La Carnia, regione alpina compresa tra l’Austria a Nord, la Val Fella a Est, il Cadore a Ovest e le Prealpi Carniche sulla destra orografica del Tagliamento a Sud, comprende nelle sue linee essenziali le tre valli che la costituiscono: Val Tagliamento con la conca di Sauris, Val Degano con la Val Pesarina e la Val Calda, Val But con la Val Chiarzò e la conca di Paularo. In queste valli, che con la loro economia gravitano naturalmente sulla cittadina di Tolmezzo, sono situati rispettivamente i centri etnici ed economici di maggiore importanza: Ampezzo, Comeglians, Paluzza. Sulla cittadina di Tolmezzo gravitano i paesi di Verzegnis, Cavazzo, Amaro, Moggio con la Val Aupa e Pontebba che, pur essendo estranea alla vita economica della Carnia, è ad essa intimamente legata durante tutto il periodo di lotta partigiana poiché oggetto di controllo ad oltranza era la linea ferroviaria Stazione della Carnia - Pontebba. Quindi, per ragioni tattiche, queste zone furono intimamente legate al movimento partigiano della Carnia attraverso le catene montuose che la separano. Comprendendo il movimento partigiano della Carnia tutto questo territorio, non poteva e non poté di fatto rimanere estranea la Val Canale (compresi in essa i centri di Malborghetto, Ugovizza, Tarvisio), che dalla regione carnica prese indirizzi di lotta pur restando da essa praticamente molto isolata.

 

Il movimento partigiano in Carnia, come netta opposizione ai tedeschi ed al fascismo, trova le sue radici nella miseria e incuria generale in cui il fascismo ha precipitato queste popolazioni, nonché nello spirito antitedesco che trova i suoi precedenti storici particolarmente nell’invasione del 1917, i cui ricordi e dolorose impressioni sono tutt’ora vivi fra le nostre popolazioni.

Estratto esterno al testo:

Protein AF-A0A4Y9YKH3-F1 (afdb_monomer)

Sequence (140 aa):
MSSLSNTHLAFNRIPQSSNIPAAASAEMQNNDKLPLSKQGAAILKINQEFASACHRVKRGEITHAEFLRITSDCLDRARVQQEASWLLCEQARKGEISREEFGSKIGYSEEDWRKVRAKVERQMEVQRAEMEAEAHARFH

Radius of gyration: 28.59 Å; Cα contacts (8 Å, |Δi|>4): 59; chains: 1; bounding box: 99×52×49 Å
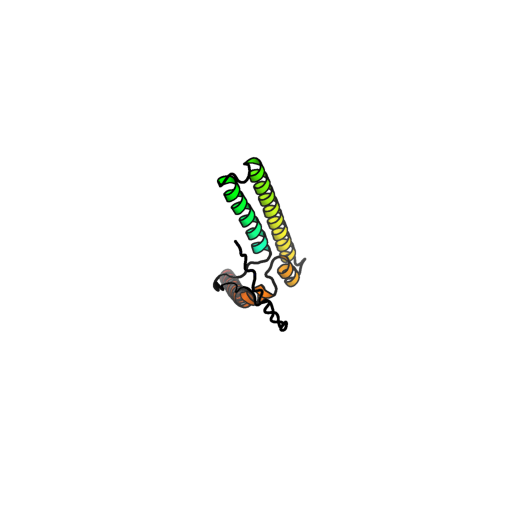
Secondary structure (DSSP, 8-state):
------------------------------TTSPPPPHHHHHHHHHHHHHHHHHHHHHTTSS-HHHHHHHHHHHHHHHHHHHHHHHHHHHHHHHTSS-HHHHHHHHS--HHHHHHHHHHHHHHHHHHHHHHHHHHHHH--

Mean predicted aligned error: 14.12 Å

Foldseek 3Di:
DDDDDDDDDDDDDDDDDDDDDPDDPDPPDPPPDQDAWPLRVQLVVLVVQLVVLVVCVVVVVDPPVVNVVSVVVSVVSNVVSVVVLVV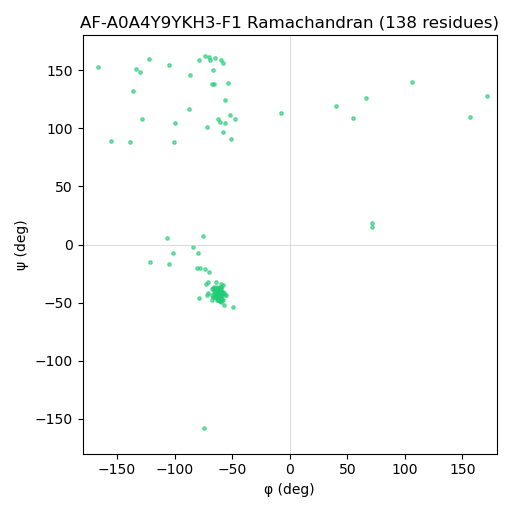LVVCVVVVVDDPVRSCVPTNHDPVSCVVCVVVVVVVVVVVVVVVVVVVVVVVD

pLDDT: mean 79.55, std 20.89, range [36.12, 98.62]

Solvent-accessible surface area (backbone atoms only — not comparable to full-atom values): 8576 Å² total; per-residue (Å²): 133,87,81,89,84,83,86,82,87,80,87,84,79,88,81,91,86,79,94,74,77,90,74,67,82,75,77,81,80,70,87,82,66,76,75,61,31,48,50,53,47,53,51,49,50,42,52,51,52,48,51,49,42,57,51,35,40,75,70,63,77,39,52,72,69,57,38,52,53,52,47,49,52,39,51,54,51,50,50,54,53,48,53,53,50,51,51,51,52,53,34,44,73,72,61,77,42,52,72,67,56,48,35,68,70,46,30,43,50,77,73,4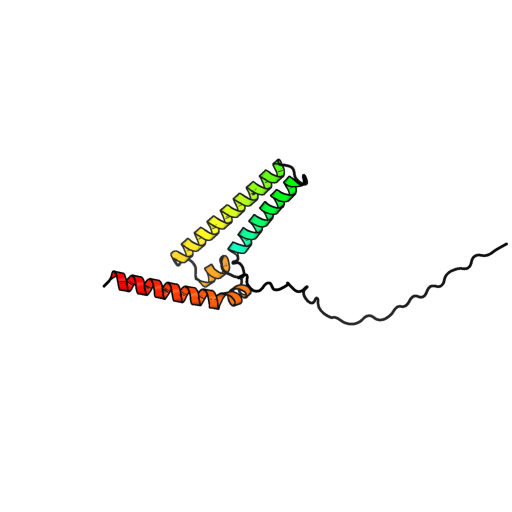6,34,69,75,42,43,71,60,54,52,54,51,52,52,52,53,49,52,52,52,52,52,50,52,55,62,74,78,108

Organism: NCBI:txid205917

Structure (mmCIF, N/CA/C/O backbone):
data_AF-A0A4Y9YKH3-F1
#
_entry.id   AF-A0A4Y9YKH3-F1
#
loop_
_atom_site.group_PDB
_atom_site.id
_atom_site.type_symbol
_atom_site.label_atom_id
_atom_site.label_alt_id
_atom_site.label_comp_id
_atom_site.label_asym_id
_atom_site.label_entity_id
_atom_site.label_seq_id
_atom_site.pdbx_PDB_ins_code
_atom_site.Cartn_x
_atom_site.Cartn_y
_atom_site.Cartn_z
_atom_site.occupancy
_atom_site.B_iso_or_equiv
_atom_site.auth_seq_id
_atom_site.auth_comp_id
_atom_site.auth_asym_id
_atom_site.auth_atom_id
_atom_site.pdbx_PDB_model_num
ATOM 1 N N . MET A 1 1 ? 74.619 -27.145 -19.859 1.00 41.81 1 MET A N 1
ATOM 2 C CA . MET A 1 1 ? 74.797 -27.396 -18.413 1.00 41.81 1 MET A CA 1
ATOM 3 C C . MET A 1 1 ? 73.804 -26.484 -17.707 1.00 41.81 1 MET A C 1
ATOM 5 O O . MET A 1 1 ? 73.925 -25.283 -17.876 1.00 41.81 1 MET A O 1
ATOM 9 N N . SER A 1 2 ? 72.615 -26.997 -17.366 1.00 38.09 2 SER A N 1
ATOM 10 C CA . SER A 1 2 ? 72.234 -27.458 -16.006 1.00 38.09 2 SER A CA 1
ATOM 11 C C . SER A 1 2 ? 72.185 -26.264 -15.032 1.00 38.09 2 SER A C 1
ATOM 13 O O . SER A 1 2 ? 73.162 -25.541 -14.950 1.00 38.09 2 SER A O 1
ATOM 15 N N . SER A 1 3 ? 71.134 -25.959 -14.270 1.00 43.50 3 SER A N 1
ATOM 16 C CA . SER A 1 3 ? 70.136 -26.824 -13.645 1.00 43.50 3 SER A CA 1
ATOM 17 C C . SER A 1 3 ? 68.935 -26.005 -13.143 1.00 43.50 3 SER A C 1
ATOM 19 O O . SER A 1 3 ? 69.075 -24.843 -12.771 1.00 43.50 3 SER A O 1
ATOM 21 N N . LEU A 1 4 ? 67.784 -26.676 -13.094 1.00 45.25 4 LEU A N 1
ATOM 22 C CA . LEU A 1 4 ? 66.584 -26.363 -12.314 1.00 45.25 4 LEU A CA 1
ATOM 23 C C . LEU A 1 4 ? 66.848 -26.497 -10.801 1.00 45.25 4 LEU A C 1
ATOM 25 O O . LEU A 1 4 ? 67.602 -27.391 -10.418 1.00 45.25 4 LEU A O 1
ATOM 29 N N . SER A 1 5 ? 66.133 -25.705 -9.988 1.00 52.44 5 SER A N 1
ATOM 30 C CA . SER A 1 5 ? 65.811 -25.954 -8.562 1.00 52.44 5 SER A CA 1
ATOM 31 C C . SER A 1 5 ? 64.520 -25.179 -8.219 1.00 52.44 5 SER A C 1
ATOM 33 O O . SER A 1 5 ? 64.550 -23.958 -8.124 1.00 52.44 5 SER A O 1
ATOM 35 N N . ASN A 1 6 ? 63.322 -25.742 -8.388 1.00 38.78 6 ASN A N 1
ATOM 36 C CA . ASN A 1 6 ? 62.508 -26.513 -7.433 1.00 38.78 6 ASN A CA 1
ATOM 37 C C . ASN A 1 6 ? 62.178 -25.861 -6.068 1.00 38.78 6 ASN A C 1
ATOM 39 O O . ASN A 1 6 ? 63.016 -25.763 -5.181 1.00 38.78 6 ASN A O 1
ATOM 43 N N . THR A 1 7 ? 60.890 -25.505 -5.944 1.00 46.59 7 THR A N 1
ATOM 44 C CA . THR A 1 7 ? 59.930 -25.814 -4.860 1.00 46.59 7 THR A CA 1
ATOM 45 C C . THR A 1 7 ? 60.389 -25.788 -3.401 1.00 46.59 7 THR A C 1
ATOM 47 O O . THR A 1 7 ? 61.086 -26.691 -2.947 1.00 46.59 7 THR A O 1
ATOM 50 N N . HIS A 1 8 ? 59.761 -24.906 -2.615 1.00 44.09 8 HIS A N 1
ATOM 51 C CA . HIS A 1 8 ? 59.441 -25.204 -1.220 1.00 44.09 8 HIS A CA 1
ATOM 52 C C . HIS A 1 8 ? 57.958 -24.924 -0.943 1.00 44.09 8 HIS A C 1
ATOM 54 O O . HIS A 1 8 ? 57.502 -23.784 -0.913 1.00 44.09 8 HIS A O 1
ATOM 60 N N . LEU A 1 9 ? 57.209 -26.013 -0.772 1.00 45.59 9 LEU A N 1
ATOM 61 C CA . LEU A 1 9 ? 55.922 -26.048 -0.091 1.00 45.59 9 LEU A CA 1
ATOM 62 C C . LEU A 1 9 ? 56.148 -25.725 1.392 1.00 45.59 9 LEU A C 1
ATOM 64 O O . LEU A 1 9 ? 57.065 -26.264 2.012 1.00 45.59 9 LEU A O 1
ATOM 68 N N . ALA A 1 10 ? 55.267 -24.915 1.970 1.00 42.34 10 ALA A N 1
ATOM 69 C CA . ALA A 1 10 ? 55.010 -24.907 3.404 1.00 42.34 10 ALA A CA 1
ATOM 70 C C . ALA A 1 10 ? 53.498 -24.765 3.609 1.00 42.34 10 ALA A C 1
ATOM 72 O O . ALA A 1 10 ? 52.936 -23.675 3.673 1.00 42.34 10 ALA A O 1
ATOM 73 N N . PHE A 1 11 ? 52.843 -25.924 3.639 1.00 41.91 11 PHE A N 1
ATOM 74 C CA . PHE A 1 11 ? 51.510 -26.113 4.191 1.00 41.91 11 PHE A CA 1
ATOM 75 C C . PHE A 1 11 ? 51.564 -25.780 5.686 1.00 41.91 11 PHE A C 1
ATOM 77 O O . PHE A 1 11 ? 52.084 -26.575 6.463 1.00 41.91 11 PHE A O 1
ATOM 84 N N . ASN A 1 12 ? 50.990 -24.651 6.099 1.00 46.66 12 ASN A N 1
ATOM 85 C CA . ASN A 1 12 ? 50.586 -24.468 7.490 1.00 46.66 12 ASN A CA 1
ATOM 86 C C . ASN A 1 12 ? 49.087 -24.723 7.595 1.00 46.66 12 ASN A C 1
ATOM 88 O O . ASN A 1 12 ? 48.250 -23.933 7.163 1.00 46.66 12 ASN A O 1
ATOM 92 N N . ARG A 1 13 ? 48.776 -25.895 8.141 1.00 41.47 13 ARG A N 1
ATOM 93 C CA . ARG A 1 13 ? 47.450 -26.329 8.561 1.00 41.47 13 ARG A CA 1
ATOM 94 C C . ARG A 1 13 ? 47.409 -26.253 10.091 1.00 41.47 13 ARG A C 1
ATOM 96 O O . ARG A 1 13 ? 48.436 -26.493 10.720 1.00 41.47 13 ARG A O 1
ATOM 103 N N . ILE A 1 14 ? 46.188 -26.098 10.617 1.00 41.62 14 ILE A N 1
ATOM 104 C CA . ILE A 1 14 ? 45.690 -26.374 11.989 1.00 41.62 14 ILE A CA 1
ATOM 105 C C . ILE A 1 14 ? 45.453 -25.090 12.828 1.00 41.62 14 ILE A C 1
ATOM 107 O O . ILE A 1 14 ? 46.306 -24.210 12.777 1.00 41.62 14 ILE A O 1
ATOM 111 N N . PRO A 1 15 ? 44.368 -24.967 13.643 1.00 44.97 15 PRO A N 1
ATOM 112 C CA . PRO A 1 15 ? 43.206 -25.850 13.864 1.00 44.97 15 PRO A CA 1
ATOM 113 C C . PRO A 1 15 ? 41.831 -25.203 13.585 1.00 44.97 15 PRO A C 1
ATOM 115 O O . PRO A 1 15 ? 41.643 -23.992 13.647 1.00 44.97 15 PRO A O 1
ATOM 118 N N . GLN A 1 16 ? 40.832 -26.063 13.367 1.00 48.06 16 GLN A N 1
ATOM 119 C CA . GLN A 1 16 ? 39.419 -25.743 13.578 1.00 48.06 16 GLN A CA 1
ATOM 120 C C . GLN A 1 16 ? 39.135 -25.534 15.073 1.00 48.06 16 GLN A C 1
ATOM 122 O O . GLN A 1 16 ? 39.582 -26.347 15.877 1.00 48.06 16 GLN A O 1
ATOM 127 N N . SER A 1 17 ? 38.341 -24.512 15.414 1.00 38.28 17 SER A N 1
ATOM 128 C CA . SER A 1 17 ? 37.267 -24.541 16.429 1.00 38.28 17 SER A CA 1
ATOM 129 C C . SER A 1 17 ? 36.980 -23.127 16.945 1.00 38.28 17 SER A C 1
ATOM 131 O O . SER A 1 17 ? 37.792 -22.543 17.658 1.00 38.28 17 SER A O 1
ATOM 133 N N . SER A 1 18 ? 35.821 -22.569 16.596 1.00 41.38 18 SER A N 1
ATOM 134 C CA . SER A 1 18 ? 34.817 -22.101 17.567 1.00 41.38 18 SER A CA 1
ATOM 135 C C . SER A 1 18 ? 33.709 -21.319 16.855 1.00 41.38 18 SER A C 1
ATOM 137 O O . SER A 1 18 ? 33.946 -20.408 16.067 1.00 41.38 18 SER A O 1
ATOM 139 N N . ASN A 1 19 ? 32.476 -21.732 17.136 1.00 49.66 19 ASN A N 1
ATOM 140 C CA . ASN A 1 19 ? 31.244 -21.031 16.806 1.00 49.66 19 ASN A CA 1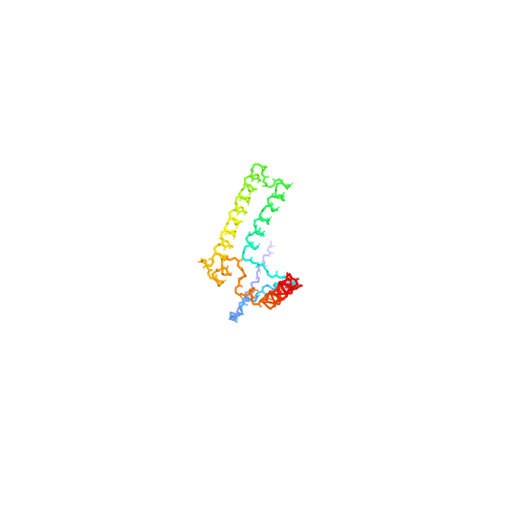
ATOM 141 C C . ASN A 1 19 ? 31.259 -19.612 17.386 1.00 49.66 19 ASN A C 1
ATOM 143 O O . ASN A 1 19 ? 31.331 -19.483 18.606 1.00 49.66 19 ASN A O 1
ATOM 147 N N . ILE A 1 20 ? 31.064 -18.582 16.558 1.00 44.94 20 ILE A N 1
ATOM 148 C CA . ILE A 1 20 ? 30.467 -17.313 16.997 1.00 44.94 20 ILE A CA 1
ATOM 149 C C . ILE A 1 20 ? 29.440 -16.877 15.935 1.00 44.94 20 ILE A C 1
ATOM 151 O O . ILE A 1 20 ? 29.738 -16.966 14.742 1.00 44.94 20 ILE A O 1
ATOM 155 N N . PRO A 1 21 ? 28.212 -16.491 16.335 1.00 36.12 21 PRO A N 1
ATOM 156 C CA . PRO A 1 21 ? 27.077 -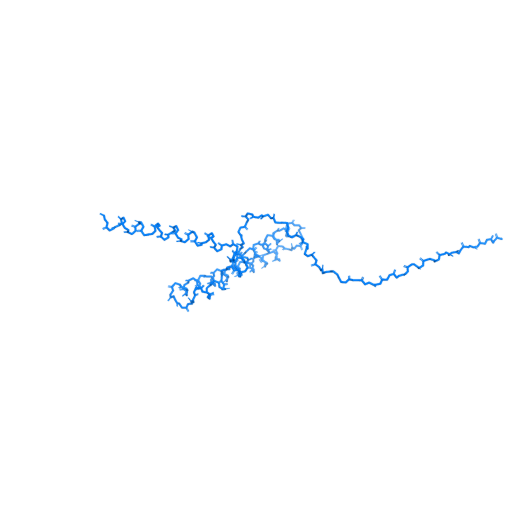16.330 15.433 1.00 36.12 21 PRO A CA 1
ATOM 157 C C . PRO A 1 21 ? 27.255 -15.141 14.497 1.00 36.12 21 PRO A C 1
ATOM 159 O O . PRO A 1 21 ? 27.971 -14.192 14.812 1.00 36.12 21 PRO A O 1
ATOM 162 N N . ALA A 1 22 ? 26.515 -15.180 13.389 1.00 44.09 22 ALA A N 1
ATOM 163 C CA . ALA A 1 22 ? 26.241 -14.045 12.523 1.00 44.09 22 ALA A CA 1
ATOM 164 C C . ALA A 1 22 ? 25.715 -12.860 13.351 1.00 44.09 22 ALA A C 1
ATOM 166 O O . ALA A 1 22 ? 24.517 -12.723 13.596 1.00 44.09 22 ALA A O 1
ATOM 167 N N . ALA A 1 23 ? 26.630 -12.012 13.813 1.00 36.66 23 ALA A N 1
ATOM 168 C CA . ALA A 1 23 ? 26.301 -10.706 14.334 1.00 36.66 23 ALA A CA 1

Quando avvenne lo scioglimento dell’esercito regio (9-10-11 settembre 1943) i giovani che riuscirono a sfuggire alla deportazione raggiungendo i loro paesi ebbero istintivamente chiaro nella quasi totalità il concetto di sottrarsi al reclutamento forzato. E molti di essi si diedero nelle varie zone alla macchia nello stesso settembre; incoraggiati a ciò erano dalle stesse popolazioni che non vedevano altra via onde salvare la propria dignità che nella difesa passiva, quindi: sciopero al reclutamento forzato tedesco.

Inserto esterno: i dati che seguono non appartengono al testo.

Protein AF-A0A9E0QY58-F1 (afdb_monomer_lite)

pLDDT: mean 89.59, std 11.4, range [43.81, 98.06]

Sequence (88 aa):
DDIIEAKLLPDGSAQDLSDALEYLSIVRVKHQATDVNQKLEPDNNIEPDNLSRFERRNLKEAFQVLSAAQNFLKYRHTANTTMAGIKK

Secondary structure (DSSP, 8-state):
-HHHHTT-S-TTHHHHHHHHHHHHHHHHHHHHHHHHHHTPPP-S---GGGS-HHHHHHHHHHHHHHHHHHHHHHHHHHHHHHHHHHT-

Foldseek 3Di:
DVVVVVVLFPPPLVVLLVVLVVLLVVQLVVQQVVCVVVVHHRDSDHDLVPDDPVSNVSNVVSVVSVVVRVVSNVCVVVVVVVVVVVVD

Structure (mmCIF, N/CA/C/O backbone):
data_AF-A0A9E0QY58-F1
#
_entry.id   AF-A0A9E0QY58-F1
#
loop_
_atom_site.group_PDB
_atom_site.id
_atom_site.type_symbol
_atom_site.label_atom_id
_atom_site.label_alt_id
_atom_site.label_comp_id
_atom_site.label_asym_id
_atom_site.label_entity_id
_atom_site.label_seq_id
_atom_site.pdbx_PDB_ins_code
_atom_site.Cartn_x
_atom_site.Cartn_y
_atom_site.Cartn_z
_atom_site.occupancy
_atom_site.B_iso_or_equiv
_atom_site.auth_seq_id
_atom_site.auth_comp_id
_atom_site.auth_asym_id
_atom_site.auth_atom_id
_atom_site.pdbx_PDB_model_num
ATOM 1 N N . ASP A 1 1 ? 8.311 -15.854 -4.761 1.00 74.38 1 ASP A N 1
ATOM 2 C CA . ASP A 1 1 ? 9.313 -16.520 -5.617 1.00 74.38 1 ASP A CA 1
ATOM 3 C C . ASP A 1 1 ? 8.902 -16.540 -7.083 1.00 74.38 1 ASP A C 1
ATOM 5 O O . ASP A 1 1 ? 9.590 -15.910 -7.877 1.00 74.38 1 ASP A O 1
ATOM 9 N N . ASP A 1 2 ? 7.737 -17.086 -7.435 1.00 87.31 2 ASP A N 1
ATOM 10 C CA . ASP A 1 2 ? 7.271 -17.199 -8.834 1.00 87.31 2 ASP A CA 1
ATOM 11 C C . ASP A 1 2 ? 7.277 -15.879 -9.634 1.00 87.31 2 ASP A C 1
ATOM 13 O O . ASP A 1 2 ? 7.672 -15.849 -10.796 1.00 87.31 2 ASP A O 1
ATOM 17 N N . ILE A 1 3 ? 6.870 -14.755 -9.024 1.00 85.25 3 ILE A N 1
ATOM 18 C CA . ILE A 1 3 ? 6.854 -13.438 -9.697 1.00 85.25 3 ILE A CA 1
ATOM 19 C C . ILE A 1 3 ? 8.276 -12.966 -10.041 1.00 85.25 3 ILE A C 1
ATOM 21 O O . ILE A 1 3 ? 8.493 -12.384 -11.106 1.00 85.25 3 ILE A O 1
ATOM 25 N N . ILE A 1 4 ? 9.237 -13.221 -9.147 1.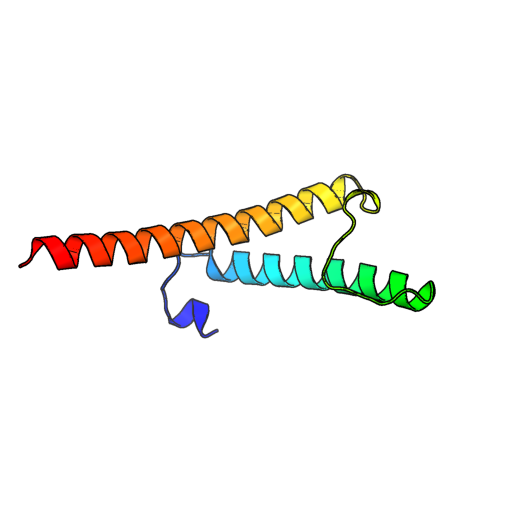00 87.38 4 ILE A N 1
ATOM 26 C CA . ILE A 1 4 ? 10.652 -12.880 -9.347 1.00 87.38 4 ILE A CA 1
ATOM 27 C C . ILE A 1 4 ? 11.229 -13.776 -10.446 1.00 87.38 4 ILE A C 1
ATOM 29 O O . ILE A 1 4 ? 11.879 -13.287 -11.371 1.00 87.38 4 ILE A O 1
ATOM 33 N N . GLU A 1 5 ? 10.943 -15.078 -10.381 1.00 89.62 5 GLU A N 1
ATOM 34 C CA . GLU A 1 5 ? 11.411 -16.061 -11.360 1.00 89.62 5 GLU A CA 1
ATOM 35 C C . GLU A 1 5 ? 10.879 -15.779 -12.770 1.00 89.62 5 GLU A C 1
ATOM 37 O O . GLU A 1 5 ? 11.623 -15.879 -13.747 1.00 89.62 5 GLU A O 1
ATOM 42 N N . ALA A 1 6 ? 9.622 -15.343 -12.882 1.00 88.50 6 ALA A N 1
ATOM 43 C CA . ALA A 1 6 ? 8.998 -15.029 -14.161 1.00 88.50 6 ALA A CA 1
ATOM 44 C C . ALA A 1 6 ? 9.685 -13.868 -14.908 1.00 88.50 6 ALA A C 1
ATOM 46 O O . ALA A 1 6 ? 9.493 -13.732 -16.120 1.00 88.50 6 ALA A O 1
ATOM 47 N N . LYS A 1 7 ? 10.464 -13.020 -14.210 1.00 87.12 7 LYS A N 1
ATOM 48 C CA . LYS A 1 7 ? 11.170 -11.848 -14.775 1.00 87.12 7 LYS A CA 1
ATOM 49 C C . LYS A 1 7 ? 10.264 -10.970 -15.648 1.00 87.12 7 LYS A C 1
ATOM 51 O O . LYS A 1 7 ? 10.669 -10.431 -16.679 1.00 87.12 7 LYS A O 1
ATOM 56 N N . LEU A 1 8 ? 8.994 -10.868 -15.253 1.00 88.12 8 LEU A N 1
ATOM 57 C CA . LEU A 1 8 ? 7.971 -10.127 -15.991 1.00 88.12 8 LEU A CA 1
ATOM 58 C C . LEU A 1 8 ? 7.917 -8.650 -15.617 1.00 88.12 8 LEU A C 1
ATOM 60 O O . LEU A 1 8 ? 7.298 -7.887 -16.351 1.00 88.12 8 LEU A O 1
ATOM 64 N N . LEU A 1 9 ? 8.525 -8.264 -14.498 1.00 89.56 9 LEU A N 1
ATOM 65 C CA . LEU A 1 9 ? 8.564 -6.904 -13.971 1.00 89.56 9 LEU A CA 1
ATOM 66 C C . LEU A 1 9 ? 10.002 -6.366 -13.994 1.00 89.56 9 LEU A C 1
ATOM 68 O O . LEU A 1 9 ? 10.935 -7.167 -14.072 1.00 89.56 9 LEU A O 1
ATOM 72 N N . PRO A 1 10 ? 10.194 -5.036 -13.919 1.00 91.31 10 PRO A N 1
ATOM 73 C CA . PRO A 1 10 ? 11.516 -4.453 -13.721 1.00 91.31 10 PRO A CA 1
ATOM 74 C C . PRO A 1 10 ? 12.188 -4.980 -12.449 1.00 91.31 10 PRO A C 1
ATOM 76 O O . PRO A 1 10 ? 11.514 -5.362 -11.486 1.00 91.31 10 PRO A O 1
ATOM 79 N N . ASP A 1 11 ? 13.519 -4.952 -12.435 1.00 90.25 11 ASP A N 1
ATOM 80 C CA . ASP A 1 1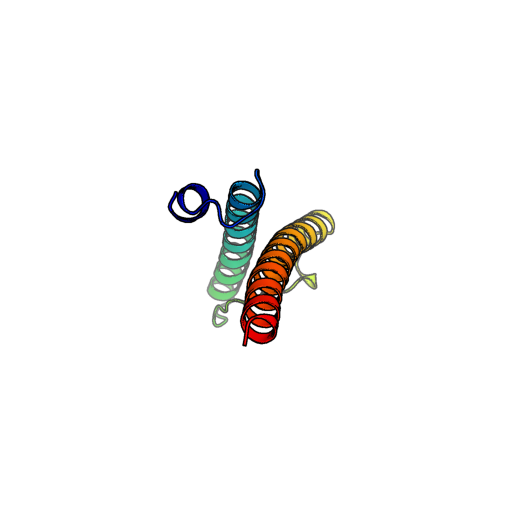1 ? 14.307 -5.341 -11.267 1.00 90.25 11 ASP A CA 1
ATOM 81 C C . ASP A 1 11 ? 13.871 -4.541 -10.028 1.00 90.25 11 ASP A C 1
ATOM 83 O O . ASP A 1 11 ? 13.591 -3.344 -10.103 1.00 90.25 11 ASP A O 1
ATOM 87 N N . GLY A 1 12 ? 13.760 -5.219 -8.885 1.00 91.25 12 GLY A N 1
ATOM 88 C CA . GLY A 1 12 ? 13.282 -4.630 -7.627 1.00 91.25 12 GLY A CA 1
ATOM 89 C C . GLY A 1 12 ? 11.757 -4.524 -7.501 1.00 91.25 12 GLY A C 1
ATOM 90 O O . GLY A 1 12 ? 11.238 -4.711 -6.406 1.00 91.25 12 GLY A O 1
ATOM 91 N N . SER A 1 13 ? 11.004 -4.377 -8.599 1.00 93.00 13 SER A N 1
ATOM 92 C CA . SER A 1 13 ? 9.541 -4.182 -8.531 1.00 93.00 13 SER A CA 1
ATOM 93 C C . SER A 1 13 ? 8.786 -5.357 -7.901 1.00 93.00 13 SER A C 1
ATOM 95 O O . SER A 1 13 ? 7.733 -5.167 -7.300 1.00 93.00 13 SER A O 1
ATOM 97 N N . ALA A 1 14 ? 9.300 -6.582 -8.035 1.00 92.88 14 ALA A N 1
ATOM 98 C CA . ALA A 1 14 ? 8.710 -7.748 -7.381 1.00 92.88 14 ALA A CA 1
ATOM 99 C C . ALA A 1 14 ? 8.881 -7.710 -5.850 1.00 92.88 14 ALA A C 1
ATOM 101 O O . ALA A 1 14 ? 7.966 -8.114 -5.135 1.00 92.88 14 ALA A O 1
ATOM 102 N N . GLN A 1 15 ? 10.015 -7.195 -5.360 1.00 94.25 15 GLN A N 1
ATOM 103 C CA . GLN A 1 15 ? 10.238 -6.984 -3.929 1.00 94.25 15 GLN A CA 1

Ma con l’avanzare della stagione, non essendo possibile risolvere, per mancanza di organizzazione centrale unitaria, le difficoltà logistiche, mancando di valle in valle il collegamento tra i diversi gruppi armati e mancando un concetto unitario d’azione, i reparti si sciolsero, le armi furono nascoste e gli uomini lentamente rientrarono alle loro case. Questo, in derivazione di altri due fattori: l’arte tedesca di blandire e temporeggiare che diede agli uomini una certa parvenza di sicurezza e la caratteristica peculiare delle genti carniche che, per natura, sono diffidenti ad ogni impresa di cui non vedono chiari e la base ideologica e l’organizzazione. Occorreva quindi opera di educazione onde poter portare su un piano attivo di combattività lo spirito di passiva ma profonda opposizione al fascismo ed ai tedeschi. Tale opera fu condotta in tutte le varie zone della Carnia isolatamente ma con un concetto base: partigiani nel nome dell’Italia e del Popolo Italiano. Parole non nuove, ma che ripetute costantemente e dovunque diedero ai giovani ed al popolo una, se pur ancora oscura, direttiva, e diedero la forza a queste popolazioni di guardare arditamente il domani che si preparava oscuro.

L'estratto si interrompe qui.